Es sobrecogedor querer compartir la propia vida con alguien -pensadlo bien-, pese a que sea imposible. Cabe convivir, cada uno con su vida. Pero entregar la propia vida, nada más lejos de la realidad, pese a las palabras que usemos. Es un exceso, claramente. «Compartir vida» suele ser, en la práctica, «hablar de ella con alguien», quizá dar testimonio, poner palabras. ¡Vaya usted a saber qué recibe quien escucha y cómo se lo toma!
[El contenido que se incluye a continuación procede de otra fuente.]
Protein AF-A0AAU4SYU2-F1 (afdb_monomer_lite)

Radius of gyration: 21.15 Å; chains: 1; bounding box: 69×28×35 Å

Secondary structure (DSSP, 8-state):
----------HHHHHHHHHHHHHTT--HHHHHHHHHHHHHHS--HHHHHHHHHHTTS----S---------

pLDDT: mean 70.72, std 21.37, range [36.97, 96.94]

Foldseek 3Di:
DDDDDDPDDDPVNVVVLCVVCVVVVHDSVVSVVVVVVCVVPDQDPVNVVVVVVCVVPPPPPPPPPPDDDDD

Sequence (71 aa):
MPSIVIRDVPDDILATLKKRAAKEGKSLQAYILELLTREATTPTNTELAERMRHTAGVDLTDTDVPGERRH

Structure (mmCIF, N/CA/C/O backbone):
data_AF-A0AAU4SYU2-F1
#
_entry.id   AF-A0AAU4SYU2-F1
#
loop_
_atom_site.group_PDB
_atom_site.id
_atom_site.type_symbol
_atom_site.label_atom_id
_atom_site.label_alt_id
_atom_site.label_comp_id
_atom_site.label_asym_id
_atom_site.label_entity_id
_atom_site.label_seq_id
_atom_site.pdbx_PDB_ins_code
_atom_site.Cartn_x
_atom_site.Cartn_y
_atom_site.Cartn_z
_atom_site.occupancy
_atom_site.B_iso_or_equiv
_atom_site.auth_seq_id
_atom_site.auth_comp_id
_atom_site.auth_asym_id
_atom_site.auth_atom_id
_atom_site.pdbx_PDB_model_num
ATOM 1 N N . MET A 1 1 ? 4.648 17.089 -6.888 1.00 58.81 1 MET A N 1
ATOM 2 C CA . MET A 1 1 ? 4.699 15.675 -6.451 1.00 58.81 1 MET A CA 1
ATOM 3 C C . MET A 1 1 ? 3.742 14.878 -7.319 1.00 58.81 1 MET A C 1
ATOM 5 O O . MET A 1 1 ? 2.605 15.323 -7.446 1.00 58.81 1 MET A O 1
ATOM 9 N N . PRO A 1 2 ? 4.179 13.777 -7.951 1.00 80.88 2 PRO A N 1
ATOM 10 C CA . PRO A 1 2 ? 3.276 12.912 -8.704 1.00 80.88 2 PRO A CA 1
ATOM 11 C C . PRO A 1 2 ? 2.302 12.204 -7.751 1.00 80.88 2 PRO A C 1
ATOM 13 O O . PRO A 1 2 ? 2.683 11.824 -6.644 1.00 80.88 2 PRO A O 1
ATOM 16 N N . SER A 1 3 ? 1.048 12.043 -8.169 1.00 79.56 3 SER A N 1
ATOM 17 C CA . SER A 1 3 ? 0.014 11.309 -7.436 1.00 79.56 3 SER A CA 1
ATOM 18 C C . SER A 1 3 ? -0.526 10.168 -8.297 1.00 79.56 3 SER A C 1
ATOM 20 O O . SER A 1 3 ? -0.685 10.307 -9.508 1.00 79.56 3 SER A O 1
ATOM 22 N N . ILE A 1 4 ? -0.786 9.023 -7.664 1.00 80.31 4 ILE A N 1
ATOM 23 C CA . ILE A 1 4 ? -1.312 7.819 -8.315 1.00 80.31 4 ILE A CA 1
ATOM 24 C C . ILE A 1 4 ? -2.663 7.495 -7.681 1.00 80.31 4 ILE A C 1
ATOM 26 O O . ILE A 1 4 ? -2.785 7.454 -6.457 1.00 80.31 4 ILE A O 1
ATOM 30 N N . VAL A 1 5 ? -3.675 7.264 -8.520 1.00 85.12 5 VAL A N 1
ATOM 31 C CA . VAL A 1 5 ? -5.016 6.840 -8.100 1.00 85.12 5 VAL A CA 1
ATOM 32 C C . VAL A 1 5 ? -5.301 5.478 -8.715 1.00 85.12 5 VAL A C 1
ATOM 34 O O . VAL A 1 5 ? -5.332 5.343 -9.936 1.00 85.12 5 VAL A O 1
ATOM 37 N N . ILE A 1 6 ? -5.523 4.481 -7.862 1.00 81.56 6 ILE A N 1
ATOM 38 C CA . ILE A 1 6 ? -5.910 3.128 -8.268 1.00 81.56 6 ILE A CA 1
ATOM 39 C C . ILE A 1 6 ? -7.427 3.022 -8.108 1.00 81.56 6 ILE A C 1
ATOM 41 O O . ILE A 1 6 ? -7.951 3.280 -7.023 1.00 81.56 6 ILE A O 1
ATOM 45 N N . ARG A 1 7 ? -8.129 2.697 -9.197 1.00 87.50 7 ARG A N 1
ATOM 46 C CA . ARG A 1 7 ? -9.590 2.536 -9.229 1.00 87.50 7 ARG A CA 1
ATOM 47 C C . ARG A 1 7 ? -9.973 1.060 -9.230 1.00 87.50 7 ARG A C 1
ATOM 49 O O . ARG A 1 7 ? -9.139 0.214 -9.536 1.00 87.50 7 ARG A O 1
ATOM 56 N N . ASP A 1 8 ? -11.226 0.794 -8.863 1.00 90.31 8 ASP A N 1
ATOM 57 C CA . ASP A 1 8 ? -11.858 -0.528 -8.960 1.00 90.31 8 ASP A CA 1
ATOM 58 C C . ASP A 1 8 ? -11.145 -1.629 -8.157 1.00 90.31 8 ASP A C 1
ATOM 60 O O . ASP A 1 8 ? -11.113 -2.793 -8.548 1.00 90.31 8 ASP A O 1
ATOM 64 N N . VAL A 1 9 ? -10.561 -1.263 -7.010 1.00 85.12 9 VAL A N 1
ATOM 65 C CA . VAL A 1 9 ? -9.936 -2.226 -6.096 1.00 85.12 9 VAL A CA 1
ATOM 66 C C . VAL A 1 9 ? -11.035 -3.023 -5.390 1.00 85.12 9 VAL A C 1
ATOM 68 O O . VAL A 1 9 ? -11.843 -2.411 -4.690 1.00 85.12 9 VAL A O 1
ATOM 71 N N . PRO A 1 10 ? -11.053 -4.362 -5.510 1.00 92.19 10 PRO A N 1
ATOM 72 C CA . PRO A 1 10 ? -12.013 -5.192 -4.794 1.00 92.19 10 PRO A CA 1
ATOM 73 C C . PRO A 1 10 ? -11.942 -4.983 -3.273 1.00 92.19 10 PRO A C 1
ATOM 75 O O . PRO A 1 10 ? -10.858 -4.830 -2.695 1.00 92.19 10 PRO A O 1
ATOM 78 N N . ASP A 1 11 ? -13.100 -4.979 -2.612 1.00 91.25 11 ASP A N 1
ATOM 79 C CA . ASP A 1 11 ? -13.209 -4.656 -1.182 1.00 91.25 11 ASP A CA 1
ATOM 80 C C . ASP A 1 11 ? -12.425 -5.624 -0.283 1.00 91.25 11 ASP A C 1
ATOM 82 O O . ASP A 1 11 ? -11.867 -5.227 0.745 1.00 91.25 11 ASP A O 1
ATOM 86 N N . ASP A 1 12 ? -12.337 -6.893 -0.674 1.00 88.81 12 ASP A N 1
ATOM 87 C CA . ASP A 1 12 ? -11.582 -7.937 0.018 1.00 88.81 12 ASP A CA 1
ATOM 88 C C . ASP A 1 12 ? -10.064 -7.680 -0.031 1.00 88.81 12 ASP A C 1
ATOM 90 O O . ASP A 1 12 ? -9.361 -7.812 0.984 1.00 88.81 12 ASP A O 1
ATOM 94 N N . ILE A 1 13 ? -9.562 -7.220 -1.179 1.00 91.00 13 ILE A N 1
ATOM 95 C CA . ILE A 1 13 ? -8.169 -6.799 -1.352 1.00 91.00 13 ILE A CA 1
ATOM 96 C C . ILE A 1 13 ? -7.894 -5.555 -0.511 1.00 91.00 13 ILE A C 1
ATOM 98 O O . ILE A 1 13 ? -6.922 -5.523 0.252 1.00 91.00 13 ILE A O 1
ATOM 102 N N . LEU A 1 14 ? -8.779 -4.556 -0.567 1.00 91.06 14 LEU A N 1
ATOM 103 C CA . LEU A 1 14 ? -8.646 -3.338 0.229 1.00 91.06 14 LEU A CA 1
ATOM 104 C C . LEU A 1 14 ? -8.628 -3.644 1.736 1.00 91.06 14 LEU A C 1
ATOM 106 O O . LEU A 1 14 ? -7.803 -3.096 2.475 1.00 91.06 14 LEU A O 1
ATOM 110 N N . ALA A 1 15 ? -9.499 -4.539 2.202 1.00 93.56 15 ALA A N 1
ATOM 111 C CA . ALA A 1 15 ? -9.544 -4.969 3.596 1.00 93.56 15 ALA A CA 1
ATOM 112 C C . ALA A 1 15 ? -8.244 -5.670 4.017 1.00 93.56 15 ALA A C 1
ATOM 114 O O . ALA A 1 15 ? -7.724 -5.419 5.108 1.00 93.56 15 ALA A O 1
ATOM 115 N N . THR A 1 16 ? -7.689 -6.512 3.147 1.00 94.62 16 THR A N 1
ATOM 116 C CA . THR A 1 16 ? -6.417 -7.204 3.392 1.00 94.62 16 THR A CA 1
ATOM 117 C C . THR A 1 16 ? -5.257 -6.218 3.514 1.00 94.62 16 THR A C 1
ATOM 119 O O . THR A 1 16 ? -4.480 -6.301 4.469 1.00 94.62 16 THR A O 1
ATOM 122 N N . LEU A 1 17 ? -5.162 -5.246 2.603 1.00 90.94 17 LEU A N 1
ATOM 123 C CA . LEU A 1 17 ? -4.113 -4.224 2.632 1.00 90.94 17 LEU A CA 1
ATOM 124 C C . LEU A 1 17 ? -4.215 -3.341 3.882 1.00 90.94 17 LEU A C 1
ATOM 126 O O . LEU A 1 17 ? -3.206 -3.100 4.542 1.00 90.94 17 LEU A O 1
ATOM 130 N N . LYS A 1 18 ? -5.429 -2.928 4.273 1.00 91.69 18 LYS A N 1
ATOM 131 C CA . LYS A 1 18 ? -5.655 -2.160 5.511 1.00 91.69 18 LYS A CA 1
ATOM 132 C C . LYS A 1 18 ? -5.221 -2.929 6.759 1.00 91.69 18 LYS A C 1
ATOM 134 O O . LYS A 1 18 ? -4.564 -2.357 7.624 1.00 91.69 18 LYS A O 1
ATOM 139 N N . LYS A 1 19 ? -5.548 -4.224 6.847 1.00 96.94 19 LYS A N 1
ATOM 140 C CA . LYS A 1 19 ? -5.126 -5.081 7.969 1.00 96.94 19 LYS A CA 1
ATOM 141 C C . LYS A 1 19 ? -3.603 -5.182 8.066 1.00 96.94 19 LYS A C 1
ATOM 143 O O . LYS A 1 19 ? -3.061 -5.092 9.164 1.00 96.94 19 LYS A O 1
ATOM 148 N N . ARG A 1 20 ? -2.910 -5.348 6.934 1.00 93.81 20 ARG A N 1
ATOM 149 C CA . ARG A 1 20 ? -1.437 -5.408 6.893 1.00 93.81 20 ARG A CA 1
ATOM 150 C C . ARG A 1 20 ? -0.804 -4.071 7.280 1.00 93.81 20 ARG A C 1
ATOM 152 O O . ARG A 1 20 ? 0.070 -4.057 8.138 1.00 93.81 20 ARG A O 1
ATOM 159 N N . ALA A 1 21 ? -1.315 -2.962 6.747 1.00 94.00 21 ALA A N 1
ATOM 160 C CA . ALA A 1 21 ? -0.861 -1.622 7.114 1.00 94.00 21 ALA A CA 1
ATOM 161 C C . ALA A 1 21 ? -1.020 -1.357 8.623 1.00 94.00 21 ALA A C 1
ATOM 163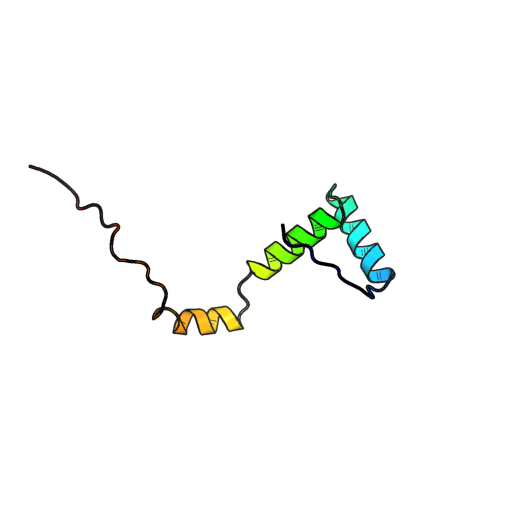 O O . ALA A 1 21 ? -0.071 -0.927 9.274 1.00 94.00 21 ALA A O 1
ATOM 164 N N . ALA A 1 22 ? -2.176 -1.706 9.202 1.00 94.75 22 ALA A N 1
ATOM 165 C CA . ALA A 1 22 ? -2.427 -1.574 10.638 1.00 94.75 22 ALA A CA 1
ATOM 166 C C . ALA A 1 22 ? -1.491 -2.452 11.485 1.00 94.75 22 ALA A C 1
ATOM 168 O O . ALA A 1 22 ? -0.981 -1.993 12.504 1.00 94.75 22 ALA A O 1
ATOM 169 N N . LYS A 1 23 ? -1.217 -3.689 11.046 1.00 96.31 23 LYS A N 1
ATOM 170 C CA . LYS A 1 23 ? -0.255 -4.589 11.704 1.00 96.31 23 LYS A CA 1
ATOM 171 C C . LYS A 1 23 ? 1.160 -3.997 11.748 1.00 96.31 23 LYS A C 1
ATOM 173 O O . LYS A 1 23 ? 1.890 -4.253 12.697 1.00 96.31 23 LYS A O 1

En el Evangelio no se habla de «vida» propiamente, sino de «alma» (psyché), de aliento interior. No se habla de entregar el tiempo, ni las fuerzas, ni nada de eso. No se habla de hacer o dejar de hacer, sino de el sentido más íntimo y propio de la persona, aquel impulso en nosotros que nos define e identifica, y a la vez no nos deja descansar, quiebra nuestro refugio y es nuestra fortaleza. Una preciosa referencia dentro del texto, para mirarla con cuidado, está en la relación entre esta palabra y la resurrección (el seguir adelante, como si se hablara de un camino al que todavía le falta tramo que recorrer.)

Mateo (16,21-27):

En aquel tiempo, empezó Jesús a explicar a sus discípulos que tenía que ir a Jerusalén y padecer allí mucho por parte de los ancianos, sumos sacerdotes y escribas, y que tenía que ser ejecutado y resucitar al tercer día.
Pedro se lo llevó aparte y se puso a increparlo: «¡No lo permita Dios, Señor! Eso no puede pasarte.»
Jesús se volvió y dijo a Pedro: «Quítate de mi vista, Satanás, que me haces tropezar; tú piensas corno los hombres, no como Dios.»
Entonces dijo Jesús a sus discípulos: «El que quiera venirse conmigo, que se niegue a sí mismo, que cargue con su cruz y me siga. Si uno quiere salvar su vida, la perderá; pero el que la pierda por mí la encontrará. ¿De qué le sirve a un hombre ganar el mundo entero, si arruina su vida? ¿O qué podrá dar para recobrarla? Porque el Hijo del hombre vendrá entre sus ángeles, con la gloria de su Padre, y entonces pagará a cada uno según su conducta.»